Sabado, Mayo 12, 2012


What's Really Important in a Relationship
by Laurel A.
Having passed yet another birthday and wondering if I will ever find a partner with whom I can imagine spending the rest of my life, I have begun to wonder about what is really important in a relationship.
I have long believed (and still do to a large extent) that a life partner should be someone who, on at least some level, stimulates you in four ways: intellectually, emotionally, spiritually and physically. Not all of these things will ever exist at the same level, but there has to be at least a part of each in order to sustain a relationship for years.
For a while I thought that even three out of four was all right. I was with someone for a long time who was just wonderful on the intellectual, emotional and spiritual levels, but I was not attracted to him physically. I thought to myself "Well, sex becomes less passionate as time goes on, and it's not the most important thing certainly." But while it's not the most important thing, it is still important, and no matter how fantastic someone is in all other respects, if you don't have that physical "spark" it's just not going to work in the long-term.
Then, being a very spiritual person myself (though not religious), I dated someone who was on exactly the same spiritual path I was on and I figured it would be absolutely wonderful.
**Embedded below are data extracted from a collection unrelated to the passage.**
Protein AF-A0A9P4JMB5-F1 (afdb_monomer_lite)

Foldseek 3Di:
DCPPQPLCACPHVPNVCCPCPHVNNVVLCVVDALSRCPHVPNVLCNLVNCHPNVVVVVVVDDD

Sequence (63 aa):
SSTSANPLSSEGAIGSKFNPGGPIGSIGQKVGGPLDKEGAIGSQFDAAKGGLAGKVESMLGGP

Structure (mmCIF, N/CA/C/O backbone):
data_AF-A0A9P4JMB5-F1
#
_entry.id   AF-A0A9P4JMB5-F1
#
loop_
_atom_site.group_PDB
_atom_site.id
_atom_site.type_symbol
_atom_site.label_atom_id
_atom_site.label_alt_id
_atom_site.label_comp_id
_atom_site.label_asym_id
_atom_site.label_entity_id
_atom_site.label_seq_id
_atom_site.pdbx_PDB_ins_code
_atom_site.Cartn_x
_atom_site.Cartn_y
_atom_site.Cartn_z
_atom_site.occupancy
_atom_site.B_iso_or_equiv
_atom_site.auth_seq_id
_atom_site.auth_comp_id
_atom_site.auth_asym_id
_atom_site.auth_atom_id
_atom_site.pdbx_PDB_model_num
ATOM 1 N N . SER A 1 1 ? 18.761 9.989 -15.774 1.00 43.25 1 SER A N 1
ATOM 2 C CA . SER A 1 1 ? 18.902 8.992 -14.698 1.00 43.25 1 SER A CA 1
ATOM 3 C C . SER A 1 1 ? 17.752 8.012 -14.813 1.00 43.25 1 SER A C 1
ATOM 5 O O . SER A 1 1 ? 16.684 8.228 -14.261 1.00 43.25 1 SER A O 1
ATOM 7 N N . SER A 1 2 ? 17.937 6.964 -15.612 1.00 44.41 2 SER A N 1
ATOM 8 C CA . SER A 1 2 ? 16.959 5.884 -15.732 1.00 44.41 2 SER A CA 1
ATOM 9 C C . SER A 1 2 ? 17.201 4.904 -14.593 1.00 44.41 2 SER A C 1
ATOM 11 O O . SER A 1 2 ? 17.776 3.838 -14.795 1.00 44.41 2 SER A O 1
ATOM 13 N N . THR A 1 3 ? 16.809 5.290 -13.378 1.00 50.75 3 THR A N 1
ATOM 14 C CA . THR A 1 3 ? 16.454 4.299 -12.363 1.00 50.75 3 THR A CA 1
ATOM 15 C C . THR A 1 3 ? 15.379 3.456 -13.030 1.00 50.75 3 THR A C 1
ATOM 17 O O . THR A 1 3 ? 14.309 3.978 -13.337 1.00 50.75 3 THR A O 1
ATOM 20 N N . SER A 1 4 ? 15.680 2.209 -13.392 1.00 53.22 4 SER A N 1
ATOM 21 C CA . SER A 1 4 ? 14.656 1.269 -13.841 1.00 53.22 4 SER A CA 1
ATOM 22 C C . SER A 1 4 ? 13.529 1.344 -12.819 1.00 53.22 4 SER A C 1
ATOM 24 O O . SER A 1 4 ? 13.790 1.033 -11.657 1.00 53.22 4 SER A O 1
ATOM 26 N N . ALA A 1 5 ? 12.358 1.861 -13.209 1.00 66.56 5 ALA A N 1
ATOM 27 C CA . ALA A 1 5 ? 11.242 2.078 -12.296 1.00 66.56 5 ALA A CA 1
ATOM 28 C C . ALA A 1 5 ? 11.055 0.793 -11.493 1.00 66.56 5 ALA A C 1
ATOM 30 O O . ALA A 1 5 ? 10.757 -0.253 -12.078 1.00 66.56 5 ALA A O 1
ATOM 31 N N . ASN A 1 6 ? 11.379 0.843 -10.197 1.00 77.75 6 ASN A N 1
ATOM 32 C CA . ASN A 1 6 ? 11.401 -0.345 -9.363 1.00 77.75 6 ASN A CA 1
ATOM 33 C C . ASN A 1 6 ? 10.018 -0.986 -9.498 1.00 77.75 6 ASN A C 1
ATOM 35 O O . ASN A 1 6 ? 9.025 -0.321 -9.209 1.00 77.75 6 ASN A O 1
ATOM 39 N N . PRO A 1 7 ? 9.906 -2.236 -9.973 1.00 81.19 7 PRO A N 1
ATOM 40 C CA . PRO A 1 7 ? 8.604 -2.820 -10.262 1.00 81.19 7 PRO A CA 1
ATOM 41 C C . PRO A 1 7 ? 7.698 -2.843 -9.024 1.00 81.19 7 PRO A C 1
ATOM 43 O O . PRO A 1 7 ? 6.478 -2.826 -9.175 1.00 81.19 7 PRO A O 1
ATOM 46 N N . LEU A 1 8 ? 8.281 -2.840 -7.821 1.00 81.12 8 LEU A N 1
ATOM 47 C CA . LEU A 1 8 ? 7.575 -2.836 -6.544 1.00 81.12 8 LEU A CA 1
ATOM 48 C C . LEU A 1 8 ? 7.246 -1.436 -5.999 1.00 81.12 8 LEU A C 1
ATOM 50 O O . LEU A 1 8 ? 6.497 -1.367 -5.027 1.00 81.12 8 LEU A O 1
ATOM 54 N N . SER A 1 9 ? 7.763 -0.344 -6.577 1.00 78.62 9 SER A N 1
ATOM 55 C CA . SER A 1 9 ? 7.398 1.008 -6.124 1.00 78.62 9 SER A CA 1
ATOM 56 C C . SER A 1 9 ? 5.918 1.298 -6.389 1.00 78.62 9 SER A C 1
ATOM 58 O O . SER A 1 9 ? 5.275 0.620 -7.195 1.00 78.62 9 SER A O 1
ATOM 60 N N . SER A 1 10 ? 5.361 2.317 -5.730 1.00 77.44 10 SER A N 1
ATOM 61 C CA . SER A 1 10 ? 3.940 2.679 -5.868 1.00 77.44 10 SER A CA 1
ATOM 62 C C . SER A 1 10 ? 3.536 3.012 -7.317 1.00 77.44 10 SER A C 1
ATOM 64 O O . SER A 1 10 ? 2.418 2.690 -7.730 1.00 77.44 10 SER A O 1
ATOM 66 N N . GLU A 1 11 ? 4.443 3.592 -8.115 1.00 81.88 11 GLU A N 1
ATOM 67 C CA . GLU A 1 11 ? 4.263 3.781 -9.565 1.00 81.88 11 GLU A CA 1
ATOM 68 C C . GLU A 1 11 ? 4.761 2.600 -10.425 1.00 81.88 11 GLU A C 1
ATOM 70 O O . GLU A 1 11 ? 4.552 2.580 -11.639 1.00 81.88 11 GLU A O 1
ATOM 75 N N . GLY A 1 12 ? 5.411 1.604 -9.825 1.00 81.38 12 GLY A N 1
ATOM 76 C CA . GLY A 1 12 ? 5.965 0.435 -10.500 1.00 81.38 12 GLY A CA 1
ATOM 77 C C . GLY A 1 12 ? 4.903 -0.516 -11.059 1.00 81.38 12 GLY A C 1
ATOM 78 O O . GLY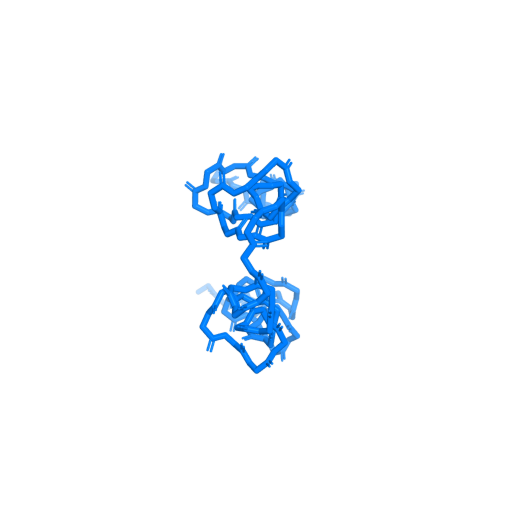 A 1 12 ? 3.739 -0.523 -10.650 1.00 81.38 12 GLY A O 1
ATOM 79 N N . ALA A 1 13 ? 5.307 -1.375 -11.999 1.00 87.81 13 ALA A N 1
ATOM 80 C CA . ALA A 1 13 ? 4.405 -2.298 -12.700 1.00 87.81 13 ALA A CA 1
ATOM 81 C C . ALA A 1 13 ? 3.612 -3.243 -11.768 1.00 87.81 13 ALA A C 1
ATOM 83 O O . ALA A 1 13 ? 2.505 -3.660 -12.112 1.00 87.81 13 ALA A O 1
ATOM 84 N N . ILE A 1 14 ? 4.165 -3.571 -10.596 1.00 85.00 14 ILE A N 1
ATOM 85 C CA . ILE A 1 14 ? 3.537 -4.406 -9.565 1.00 85.00 14 ILE A CA 1
ATOM 86 C C . ILE A 1 14 ? 2.923 -3.520 -8.477 1.00 85.00 14 ILE A C 1
ATOM 88 O O . ILE A 1 14 ? 1.741 -3.678 -8.170 1.00 85.00 14 ILE A O 1
ATOM 92 N N . GLY A 1 15 ? 3.682 -2.573 -7.913 1.00 81.75 15 GLY A N 1
ATOM 93 C CA . GLY A 1 15 ? 3.206 -1.761 -6.786 1.00 81.75 15 GLY A CA 1
ATOM 94 C C . GLY A 1 15 ? 1.992 -0.887 -7.128 1.00 81.75 15 GLY A C 1
ATOM 95 O O . GLY A 1 15 ? 1.085 -0.760 -6.304 1.00 81.75 15 GLY A O 1
ATOM 96 N N . SER A 1 16 ? 1.856 -0.440 -8.381 1.00 86.69 16 SER A N 1
ATOM 97 C CA . SER A 1 16 ? 0.663 0.281 -8.861 1.00 86.69 16 SER A CA 1
ATOM 98 C C . SER A 1 16 ? -0.646 -0.510 -8.761 1.00 86.69 16 SER A C 1
ATOM 100 O O . SER A 1 16 ? -1.727 0.077 -8.714 1.00 86.69 16 SER A O 1
ATOM 102 N N . LYS A 1 17 ? -0.592 -1.847 -8.697 1.00 87.69 17 LYS A N 1
ATOM 103 C CA . LYS A 1 17 ? -1.791 -2.684 -8.510 1.00 87.69 17 LYS A CA 1
ATOM 104 C C . LYS A 1 17 ? -2.262 -2.700 -7.055 1.00 87.69 17 LYS A C 1
ATOM 106 O O . LYS A 1 17 ? -3.461 -2.858 -6.815 1.00 87.69 17 LYS A O 1
ATOM 111 N N . PHE A 1 18 ? -1.329 -2.532 -6.120 1.00 83.56 18 PHE A N 1
ATOM 112 C CA . PHE A 1 18 ? -1.542 -2.603 -4.674 1.00 83.56 18 PHE A CA 1
ATOM 113 C C . PHE A 1 18 ? -1.658 -1.232 -4.006 1.00 83.56 18 PHE A C 1
ATOM 115 O O . PHE A 1 18 ? -2.113 -1.165 -2.866 1.00 83.56 18 PHE A O 1
ATOM 122 N N . ASN A 1 19 ? -1.298 -0.147 -4.698 1.00 82.38 19 ASN A N 1
ATOM 123 C CA . ASN A 1 19 ? -1.543 1.199 -4.191 1.00 82.38 19 ASN A CA 1
ATOM 124 C C . ASN A 1 19 ? -3.058 1.434 -3.956 1.00 82.38 19 ASN A C 1
ATOM 126 O O . ASN A 1 19 ? -3.886 0.731 -4.546 1.00 82.38 19 ASN A O 1
ATOM 130 N N . PRO A 1 20 ? -3.460 2.413 -3.122 1.00 81.81 20 PRO A N 1
ATOM 131 C CA . PRO A 1 20 ? -4.864 2.599 -2.734 1.00 81.81 20 PRO A CA 1
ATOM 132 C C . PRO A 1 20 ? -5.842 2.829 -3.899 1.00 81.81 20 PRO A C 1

But he was so devoted to his practice, above all else, that I could never form a close enough emotional connection, and we only had sex every six weeks or so since he felt that sex drained the energy that one needed to find spiritual enlightenment. So I had to give up on that relationship too. How could I compete with God?
Then I dated someone who didn't believe in anything. Now that was a challenge. I don't care what someone's spiritual beliefs are or if they have never set foot in any type of religious organization (and I don't blame them), but as far as I'm concerned, I can't be with someone who has no faith in anything. Even Einstein, one of the greatest scientific minds in history, said "The most beautiful emotion we can experience is the mystical. It is the power of all true art and science. He to whom this emotion is a stranger, who can no longer wonder and stand rapt in awe, is as good as dead." I'm not into dating dead people.
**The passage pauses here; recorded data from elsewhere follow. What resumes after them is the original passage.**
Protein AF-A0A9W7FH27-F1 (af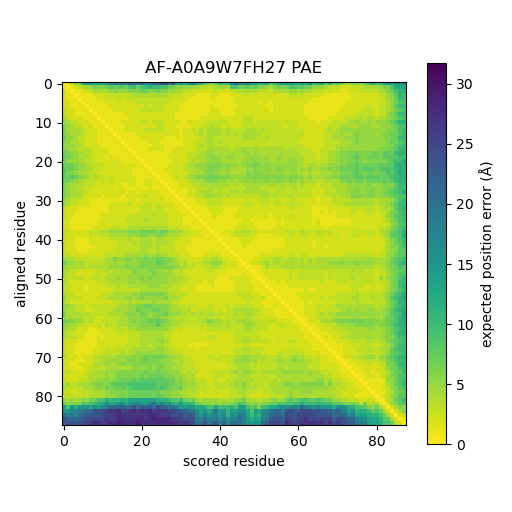db_monomer)

Sequence (88 aa):
MPAVQLATYDISGGLARSLSTQFLGVQIDLIPHTGVVVDGTEYFFGGGIQRMAHASFKANHGISPISLAEVGVTSKTSAEIFSWNVLG

Foldseek 3Di:
DWWKKKFKWALCNQCQQVCVCVPPVDGDRGDIAIWIDTPQKTWGDDPHIDIDRVVVVCVVSVTGGPDTGGPGDDPDDPVRVVPPPVPD

Radius of gyration: 15.55 Å; Cα contacts (8 Å, |Δi|>4): 143; chains: 1; bounding box: 32×28×42 Å

Secondary structure (DSSP, 8-state):
--EEEEEEEETTTTHHHHHHHHHHSS-----EEEEEEETTEEEEESSSEEEEEHHHHHHHHT---SEEEEEEE-SS-HHHHHGGGS--

Solvent-accessible surface area (backbone atoms only — not comparable to full-atom values): 5201 Å² total; per-residue (Å²): 107,50,56,34,28,42,35,31,28,49,79,49,76,59,45,33,52,75,41,23,44,81,77,71,72,43,87,37,76,66,45,80,46,65,30,43,31,44,90,63,33,24,38,34,78,82,96,50,90,45,72,48,46,43,71,53,50,32,66,76,68,76,49,68,62,79,38,76,42,78,76,49,69,37,92,60,50,72,66,63,65,67,55,76,75,78,86,122

Mean predicted aligned error: 4.36 Å

Structure (mmCIF, N/CA/C/O backbone):
data_AF-A0A9W7FH27-F1
#
_entry.id   AF-A0A9W7FH27-F1
#
loop_
_atom_site.group_PDB
_atom_site.id
_atom_site.type_symbol
_atom_site.label_atom_id
_atom_site.label_alt_id
_atom_site.label_comp_id
_atom_site.label_asym_id
_atom_site.label_entity_id
_atom_site.label_seq_id
_atom_site.pdbx_PDB_ins_code
_atom_site.Cartn_x
_atom_site.Cartn_y
_atom_site.Cartn_z
_atom_site.occupancy
_atom_site.B_iso_or_equiv
_atom_site.auth_seq_id
_atom_site.auth_comp_id
_atom_site.auth_asym_id
_atom_site.auth_atom_id
_atom_site.pdbx_PDB_model_num
ATOM 1 N N . MET A 1 1 ? 7.723 -10.379 -16.991 1.00 76.38 1 MET A N 1
ATOM 2 C CA . MET A 1 1 ? 6.524 -9.637 -16.560 1.00 76.38 1 MET A CA 1
ATOM 3 C C . MET A 1 1 ? 6.756 -9.243 -15.115 1.00 76.38 1 MET A C 1
ATOM 5 O O . MET A 1 1 ? 6.960 -10.159 -14.325 1.00 76.38 1 MET A O 1
ATOM 9 N N . PRO A 1 2 ? 6.865 -7.945 -14.785 1.00 85.44 2 PRO A N 1
ATOM 10 C CA . PRO A 1 2 ? 7.093 -7.508 -13.410 1.00 85.44 2 PRO A CA 1
ATOM 11 C C . PRO A 1 2 ? 5.976 -8.005 -12.489 1.00 85.44 2 PRO A C 1
ATOM 13 O O . PRO A 1 2 ? 4.804 -7.987 -12.882 1.00 85.44 2 PRO A O 1
ATOM 16 N N . ALA A 1 3 ? 6.343 -8.454 -11.288 1.00 92.69 3 ALA A N 1
ATOM 17 C CA . ALA A 1 3 ? 5.377 -8.779 -10.247 1.00 92.69 3 ALA A CA 1
ATOM 18 C C . ALA A 1 3 ? 4.729 -7.490 -9.730 1.00 92.69 3 ALA A C 1
ATOM 20 O O . ALA A 1 3 ? 5.383 -6.453 -9.600 1.00 92.69 3 ALA A O 1
ATOM 21 N N . VAL A 1 4 ? 3.435 -7.568 -9.448 1.00 96.50 4 VAL A N 1
ATOM 22 C CA . VAL A 1 4 ? 2.639 -6.474 -8.903 1.00 96.50 4 VAL A CA 1
ATOM 23 C C . VAL A 1 4 ? 2.192 -6.886 -7.513 1.00 96.50 4 VAL A C 1
ATOM 25 O O . VAL A 1 4 ? 1.584 -7.942 -7.329 1.00 96.50 4 VAL A O 1
ATOM 28 N N . GLN A 1 5 ? 2.490 -6.044 -6.531 1.00 97.88 5 GLN A N 1
ATOM 29 C CA . GLN A 1 5 ? 2.090 -6.259 -5.148 1.00 97.88 5 GLN A CA 1
ATOM 30 C C . GLN A 1 5 ? 1.156 -5.139 -4.692 1.00 97.88 5 GLN A C 1
ATOM 32 O O . GLN A 1 5 ? 1.314 -3.985 -5.084 1.00 97.88 5 GLN A O 1
ATOM 37 N N . LEU A 1 6 ? 0.185 -5.473 -3.850 1.00 98.19 6 LEU A N 1
ATOM 38 C CA . LEU A 1 6 ? -0.679 -4.516 -3.173 1.00 98.19 6 LEU A CA 1
ATOM 39 C C . LEU A 1 6 ? -0.214 -4.374 -1.724 1.00 98.19 6 LEU A C 1
ATOM 41 O O . LEU A 1 6 ? -0.354 -5.301 -0.923 1.00 98.19 6 LEU A O 1
ATOM 45 N N . ALA A 1 7 ? 0.330 -3.208 -1.391 1.00 98.06 7 ALA A N 1
ATOM 46 C CA . ALA A 1 7 ? 0.624 -2.819 -0.023 1.00 98.06 7 ALA A CA 1
ATOM 47 C C . ALA A 1 7 ? -0.650 -2.253 0.615 1.00 98.06 7 ALA A C 1
ATOM 49 O O . ALA A 1 7 ? -1.264 -1.337 0.073 1.00 98.06 7 ALA A O 1
ATOM 50 N N . THR A 1 8 ? -1.060 -2.802 1.756 1.00 97.94 8 THR A N 1
ATOM 51 C CA . THR A 1 8 ? -2.199 -2.317 2.550 1.00 97.94 8 THR A CA 1
ATOM 52 C C . THR A 1 8 ? -1.699 -1.844 3.902 1.00 97.94 8 THR A C 1
ATOM 54 O O . THR A 1 8 ? -0.957 -2.563 4.567 1.00 97.94 8 THR A O 1
ATOM 57 N N . TYR A 1 9 ? -2.134 -0.666 4.331 1.00 97.25 9 TYR A N 1
ATOM 58 C CA . TYR A 1 9 ? -1.746 -0.014 5.576 1.00 97.25 9 TYR A CA 1
ATOM 59 C C . TYR A 1 9 ? -2.980 0.280 6.421 1.00 97.25 9 TYR A C 1
ATOM 61 O O . TYR A 1 9 ? -4.009 0.686 5.883 1.00 97.25 9 TYR A O 1
ATOM 69 N N . ASP A 1 10 ? -2.858 0.139 7.739 1.00 96.38 10 ASP A N 1
ATOM 70 C CA . ASP A 1 10 ? -3.824 0.705 8.679 1.00 96.38 10 ASP A CA 1
ATOM 71 C C . ASP A 1 10 ? -3.371 2.103 9.091 1.00 96.38 10 ASP A C 1
ATOM 73 O O . ASP A 1 10 ? -2.466 2.247 9.916 1.00 96.38 10 ASP A O 1
ATOM 77 N N . ILE A 1 11 ? -4.003 3.143 8.550 1.00 95.19 11 ILE A N 1
ATOM 78 C CA . ILE A 1 11 ? -3.629 4.521 8.903 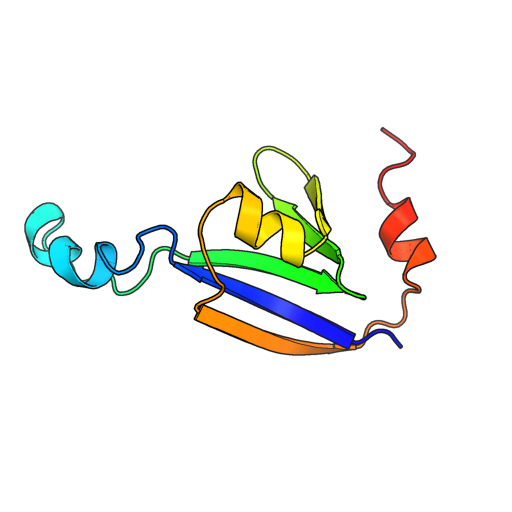1.00 95.19 11 ILE A CA 1
ATOM 79 C C . ILE A 1 11 ? -4.049 4.896 10.325 1.00 95.19 11 ILE A C 1
ATOM 81 O O . ILE A 1 11 ? -3.592 5.904 10.853 1.00 95.19 11 ILE A O 1
ATOM 85 N N . SER A 1 12 ? -4.903 4.089 10.960 1.00 95.25 12 SER A N 1
ATOM 86 C CA . SER A 1 12 ? -5.265 4.273 12.362 1.00 95.25 12 SER A CA 1
ATOM 87 C C . SER A 1 12 ? -4.258 3.655 13.334 1.00 95.25 12 SER A C 1
ATOM 89 O O . SER A 1 12 ? -4.347 3.912 14.532 1.00 95.25 12 SER A O 1
ATOM 91 N N . GLY A 1 13 ? -3.333 2.810 12.859 1.00 94.06 13 GLY A N 1
ATOM 92 C CA . GLY A 1 13 ? -2.392 2.088 13.719 1.00 94.06 13 GLY A CA 1
ATOM 93 C C . GLY A 1 13 ? -3.070 1.198 14.772 1.00 94.06 13 GLY A C 1
ATOM 94 O O . GLY A 1 13 ? -2.574 1.087 15.890 1.00 94.06 13 GLY A O 1
ATOM 95 N N . GLY A 1 14 ? -4.226 0.604 14.459 1.00 94.31 14 GLY A N 1
ATOM 96 C CA . GLY A 1 14 ? -5.018 -0.230 15.366 1.00 94.31 14 GLY A CA 1
ATOM 97 C C . GLY A 1 14 ? -6.005 0.535 16.254 1.00 94.31 14 GLY A C 1
ATOM 98 O O . GLY A 1 14 ? -6.803 -0.085 16.970 1.00 94.31 14 GLY A O 1
ATOM 99 N N . LEU A 1 15 ? -6.007 1.872 16.206 1.00 95.88 15 LEU A N 1
ATOM 100 C CA . LEU A 1 15 ? -6.940 2.686 16.986 1.00 95.88 15 LEU A CA 1
ATOM 101 C C . LEU A 1 15 ? -8.381 2.523 16.511 1.00 95.88 15 LEU A C 1
ATOM 103 O O . LEU A 1 15 ? -9.281 2.516 17.348 1.00 95.88 15 LEU A O 1
ATOM 107 N N . ALA A 1 16 ? -8.615 2.333 15.208 1.00 96.62 16 ALA A N 1
ATOM 108 C CA . ALA A 1 16 ? -9.960 2.087 14.697 1.00 96.62 16 ALA A CA 1
ATOM 109 C C . ALA A 1 16 ? -10.562 0.848 15.361 1.00 96.62 16 ALA A C 1
ATOM 111 O O . ALA A 1 16 ? -11.613 0.936 15.996 1.00 96.62 16 ALA A O 1
ATOM 112 N N . ARG A 1 17 ? -9.829 -0.269 15.346 1.00 96.69 17 ARG A N 1
ATOM 113 C CA . ARG A 1 17 ? -10.267 -1.518 15.976 1.00 96.69 17 ARG A CA 1
ATOM 114 C C . ARG A 1 17 ? -10.551 -1.364 17.470 1.00 96.69 17 ARG A C 1
ATOM 116 O O . ARG A 1 17 ? -11.481 -1.987 17.974 1.00 96.69 17 ARG A O 1
ATOM 123 N N . SER A 1 18 ? -9.752 -0.553 18.161 1.00 96.94 18 SER A N 1
ATOM 124 C CA . SER A 1 18 ? -9.807 -0.406 19.620 1.00 96.94 18 SER A CA 1
ATOM 125 C C . SER A 1 18 ? -10.869 0.593 20.099 1.00 96.94 18 SER A C 1
ATOM 127 O O . SER A 1 18 ? -11.422 0.425 21.185 1.00 96.94 18 SER A O 1
ATOM 129 N N . LEU A 1 19 ? -11.146 1.646 19.320 1.00 97.19 19 LEU A N 1
ATOM 130 C CA . LEU A 1 19 ? -11.911 2.815 19.779 1.00 97.19 19 LEU A CA 1
ATOM 131 C C . LEU A 1 19 ? -13.170 3.115 18.952 1.00 97.19 19 LEU A C 1
ATOM 133 O O . LEU A 1 19 ? -14.003 3.902 19.396 1.00 97.19 19 LEU A O 1
ATOM 137 N N . SER A 1 20 ? -13.349 2.494 17.783 1.00 97.56 20 SER A N 1
ATOM 138 C CA . SER A 1 20 ? -14.483 2.769 16.882 1.00 97.56 20 SER A CA 1
ATOM 139 C C . SER A 1 20 ? -15.842 2.597 17.552 1.00 97.56 20 SER A C 1
ATOM 141 O O . SER A 1 20 ? -16.665 3.505 17.483 1.00 97.56 20 SER A O 1
ATOM 143 N N . THR A 1 21 ? -16.055 1.506 18.290 1.00 97.06 21 THR A N 1
ATOM 144 C CA . THR A 1 21 ? -17.323 1.282 19.000 1.00 97.06 21 THR A CA 1
ATOM 145 C C . THR A 1 21 ? -17.598 2.373 20.044 1.00 97.06 21 THR A C 1
ATOM 147 O O . THR A 1 21 ? -18.742 2.784 20.209 1.00 97.06 21 THR A O 1
ATOM 150 N N . GLN A 1 22 ? -16.563 2.901 20.711 1.00 97.00 22 GLN A N 1
ATOM 151 C CA . GLN A 1 22 ? -16.719 3.958 21.720 1.00 97.00 22 GLN A CA 1
ATOM 152 C C . GLN A 1 22 ? -17.036 5.321 21.092 1.00 97.00 22 GLN A C 1
ATOM 154 O O . GLN A 1 22 ? -17.870 6.053 21.615 1.00 97.00 22 GLN A O 1
ATOM 159 N N . PHE A 1 23 ? -16.388 5.667 19.975 1.00 96.56 23 PHE A N 1
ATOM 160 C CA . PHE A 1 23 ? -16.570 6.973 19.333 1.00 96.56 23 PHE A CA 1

Now in my late-30's I am beginning to wonder if, as we get older, it gets easier or more difficult for us to find a life companion. The nice thing is that I know who I am and what I want, which is something I can't say I felt in my 20's. However, in knowing what I want I also know what I don't want, and I may miss opportunities to meet someone who doesn't fit into my pre-conceived notion of who I think is right for me.
There are some societies where people don't even meet thier spouse until the day of their wedding. Arranged marriages are more common in the world than we imagine. Going into a marriage of this type, how can one have any expectations at all, aside from hoping your partner will not be abusive. When you have no expectations you can't be disappointed.
Besides, most of the day-to-day life of a marriage consists of very ordinary things. It's not like you will be discussing Sartre every morning over your Rice Krispies. It's about who gets to wash the dog, fix the heater, pick up the kids from school, and the myriad of things that make up 90 percent of living. Nevertheless, that other 10 percent is very important too, and it's what makes the other 90 percent worthwhile.
After a long day at work where the boss has berated you, then having battled your way through traffic and rude drivers so you can get to the grocery store where you wait a half-hour on line to check out amid screaming children, and finally arrive home, it's nice to know there is someone there who you can talk to, who understands who you are, both your strengths and your flaws, and who loves and respects you anyway. And when I find someone who fits that description, I know I will have found the right one for me.